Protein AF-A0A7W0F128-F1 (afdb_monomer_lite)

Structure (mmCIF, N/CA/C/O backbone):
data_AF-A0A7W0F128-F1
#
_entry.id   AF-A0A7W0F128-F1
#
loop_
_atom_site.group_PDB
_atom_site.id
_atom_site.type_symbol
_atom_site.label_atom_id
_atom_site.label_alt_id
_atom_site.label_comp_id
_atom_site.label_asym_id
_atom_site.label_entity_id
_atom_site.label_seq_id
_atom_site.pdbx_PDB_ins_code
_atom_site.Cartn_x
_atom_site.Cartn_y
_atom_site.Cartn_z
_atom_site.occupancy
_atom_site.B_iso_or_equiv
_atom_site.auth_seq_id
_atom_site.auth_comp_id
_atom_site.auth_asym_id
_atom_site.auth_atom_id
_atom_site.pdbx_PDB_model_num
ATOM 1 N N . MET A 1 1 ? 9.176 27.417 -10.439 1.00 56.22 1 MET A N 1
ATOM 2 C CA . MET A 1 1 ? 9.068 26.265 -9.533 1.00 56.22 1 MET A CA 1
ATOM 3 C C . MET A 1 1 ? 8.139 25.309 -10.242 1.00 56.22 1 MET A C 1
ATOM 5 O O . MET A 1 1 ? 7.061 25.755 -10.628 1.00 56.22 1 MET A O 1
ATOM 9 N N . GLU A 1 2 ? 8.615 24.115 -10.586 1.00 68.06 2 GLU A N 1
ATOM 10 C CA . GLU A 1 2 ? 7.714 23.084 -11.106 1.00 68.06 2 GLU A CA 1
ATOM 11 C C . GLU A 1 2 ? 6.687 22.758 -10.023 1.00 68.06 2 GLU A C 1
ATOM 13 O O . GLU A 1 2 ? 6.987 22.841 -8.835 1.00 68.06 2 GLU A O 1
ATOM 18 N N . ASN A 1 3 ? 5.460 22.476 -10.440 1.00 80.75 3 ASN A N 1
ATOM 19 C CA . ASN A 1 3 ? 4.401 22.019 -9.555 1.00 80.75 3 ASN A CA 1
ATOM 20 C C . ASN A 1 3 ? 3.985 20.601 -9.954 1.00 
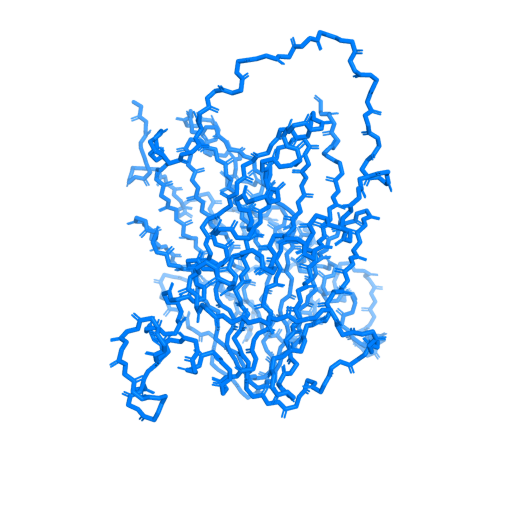80.75 3 ASN A C 1
ATOM 22 O O . ASN A 1 3 ? 4.393 20.088 -11.003 1.00 80.75 3 ASN A O 1
ATOM 26 N N . VAL A 1 4 ? 3.131 19.977 -9.146 1.00 81.44 4 VAL A N 1
ATOM 27 C CA . VAL A 1 4 ? 2.688 18.590 -9.371 1.00 81.44 4 VAL A CA 1
ATOM 28 C C . VAL A 1 4 ? 2.031 18.392 -10.745 1.00 81.44 4 VAL A C 1
ATOM 30 O O . VAL A 1 4 ? 2.074 17.297 -11.306 1.00 81.44 4 VAL A O 1
ATOM 33 N N . LEU A 1 5 ? 1.450 19.441 -11.334 1.00 84.19 5 LEU A N 1
ATOM 34 C CA . LEU A 1 5 ? 0.814 19.382 -12.654 1.00 84.19 5 LEU A CA 1
ATOM 35 C C . LEU A 1 5 ? 1.811 19.491 -13.815 1.00 84.19 5 LEU A C 1
ATOM 37 O O . LEU A 1 5 ? 1.507 19.019 -14.907 1.00 84.19 5 LEU A O 1
ATOM 41 N N . SER A 1 6 ? 2.978 20.107 -13.606 1.00 87.81 6 SER A N 1
ATOM 42 C CA . SER A 1 6 ? 4.001 20.289 -14.642 1.00 87.81 6 SER A CA 1
ATOM 43 C C . SER A 1 6 ? 5.121 19.252 -14.598 1.00 87.81 6 SER A C 1
ATOM 45 O O . SER A 1 6 ? 5.818 19.096 -15.594 1.00 87.81 6 SER A O 1
ATOM 47 N N . PHE A 1 7 ? 5.310 18.568 -13.466 1.00 94.00 7 PHE A N 1
ATOM 48 C CA . PHE A 1 7 ? 6.359 17.562 -13.307 1.00 94.00 7 PHE A CA 1
ATOM 49 C C . PHE A 1 7 ? 6.183 16.399 -14.303 1.00 94.00 7 PHE A C 1
ATOM 51 O O . PHE A 1 7 ? 5.072 15.889 -14.491 1.00 94.00 7 PHE A O 1
ATOM 58 N N . ASP A 1 8 ? 7.267 15.979 -14.957 1.00 95.62 8 ASP A N 1
ATOM 59 C CA . ASP A 1 8 ? 7.245 14.941 -15.997 1.00 95.62 8 ASP A CA 1
ATOM 60 C C . ASP A 1 8 ? 7.296 13.528 -15.391 1.00 95.62 8 ASP A C 1
ATOM 62 O O . ASP A 1 8 ? 8.305 12.822 -15.464 1.00 95.62 8 ASP A O 1
ATOM 66 N N . ILE A 1 9 ? 6.180 13.126 -14.768 1.00 96.31 9 ILE A N 1
ATOM 67 C CA . ILE A 1 9 ? 6.000 11.792 -14.171 1.00 96.31 9 ILE A CA 1
ATOM 68 C C . ILE A 1 9 ? 6.242 10.704 -15.218 1.00 96.31 9 ILE A C 1
ATOM 70 O O . ILE A 1 9 ? 6.937 9.732 -14.929 1.00 96.31 9 ILE A O 1
ATOM 74 N N . LYS A 1 10 ? 5.707 10.879 -16.438 1.00 96.62 10 LYS A N 1
ATOM 75 C CA . LYS A 1 10 ? 5.834 9.898 -17.520 1.00 96.62 10 LYS A CA 1
ATOM 76 C C . LYS A 1 10 ? 7.291 9.571 -17.794 1.00 96.62 10 LYS A C 1
ATOM 78 O O . LYS A 1 10 ? 7.634 8.395 -17.787 1.00 96.62 10 LYS A O 1
ATOM 83 N N . ARG A 1 11 ? 8.143 10.576 -18.012 1.00 96.94 11 ARG A N 1
ATOM 84 C CA . ARG A 1 11 ? 9.562 10.327 -18.283 1.00 96.94 11 ARG A CA 1
ATOM 85 C C . ARG A 1 11 ? 10.231 9.592 -17.128 1.00 96.94 11 ARG A C 1
ATOM 87 O O . ARG A 1 11 ? 10.847 8.562 -17.356 1.00 96.94 11 ARG A O 1
ATOM 94 N N . VAL A 1 12 ? 10.067 10.082 -15.897 1.00 97.69 12 VAL A N 1
ATOM 95 C CA . VAL A 1 12 ? 10.736 9.492 -14.725 1.00 97.69 12 VAL A CA 1
ATOM 96 C C . VAL A 1 12 ? 10.309 8.042 -14.503 1.00 97.69 12 VAL A C 1
ATOM 98 O O . VAL A 1 12 ? 11.172 7.199 -14.300 1.00 97.69 12 VAL A O 1
ATOM 101 N N . ILE A 1 13 ? 9.009 7.744 -14.577 1.00 98.19 13 ILE A N 1
ATOM 102 C CA . ILE A 1 13 ? 8.485 6.393 -14.341 1.00 98.19 13 ILE A CA 1
ATOM 103 C C . ILE A 1 13 ? 8.802 5.446 -15.492 1.00 98.19 13 ILE A C 1
ATOM 105 O O . ILE A 1 13 ? 9.149 4.295 -15.245 1.00 98.19 13 ILE A O 1
ATOM 109 N N . VAL A 1 14 ? 8.684 5.892 -16.744 1.00 98.31 14 VAL A N 1
ATOM 110 C CA . VAL A 1 14 ? 9.004 5.036 -17.891 1.00 98.31 14 VAL A CA 1
ATOM 111 C C . VAL A 1 14 ? 10.485 4.684 -17.898 1.00 98.31 14 VAL A C 1
ATOM 113 O O . VAL A 1 14 ? 10.800 3.498 -17.977 1.00 98.31 14 VAL A O 1
ATOM 116 N N . ASP A 1 15 ? 11.362 5.681 -17.761 1.00 98.12 15 ASP A N 1
ATOM 117 C CA . ASP A 1 15 ? 12.809 5.466 -17.757 1.00 98.12 15 ASP A CA 1
ATOM 118 C C . ASP A 1 15 ? 13.202 4.565 -16.573 1.00 98.12 15 ASP A C 1
ATOM 120 O O . ASP A 1 15 ? 13.823 3.526 -16.778 1.00 98.12 15 ASP A O 1
ATOM 124 N N . SER A 1 16 ? 12.752 4.879 -15.348 1.00 97.94 16 SER A N 1
ATOM 125 C CA . SER A 1 16 ? 13.132 4.104 -14.160 1.00 97.94 16 SER A CA 1
ATOM 126 C C . SER A 1 16 ? 12.589 2.677 -14.164 1.00 97.94 16 SER A C 1
ATOM 128 O O . SER A 1 16 ? 13.302 1.760 -13.768 1.00 97.94 16 SER A O 1
ATOM 130 N N . THR A 1 17 ? 11.354 2.453 -14.623 1.00 98.38 17 THR A N 1
ATOM 131 C CA . THR A 1 17 ? 10.785 1.097 -14.665 1.00 98.38 17 THR A CA 1
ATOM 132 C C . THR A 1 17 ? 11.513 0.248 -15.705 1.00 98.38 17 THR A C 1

•••

**INSTRUCTIONS FOR THE TASK**
What is needed is a verbatim copy of every line in the records above from the one containing "ATOM 68 C C" down to the one containing "ATOM 76 C C", both included, and nothing more.

**EXERCISE RESULT**
ATOM 68 C C . ILE A 1 9 ? 6.242 10.704 -15.218 1.00 96.31 9 ILE A C 1
ATOM 70 O O . ILE A 1 9 ? 6.937 9.732 -14.929 1.00 96.31 9 ILE A O 1
ATOM 74 N N . LYS A 1 10 ? 5.707 10.879 -16.438 1.00 96.62 10 LYS A N 1
ATOM 75 C CA . LYS A 1 10 ? 5.834 9.898 -17.520 1.00 96.62 10 LYS A CA 1
ATOM 76 C C . LYS A 1 10 ? 7.291 9.571 -17.794 1.00 96.62 10 LYS A C 1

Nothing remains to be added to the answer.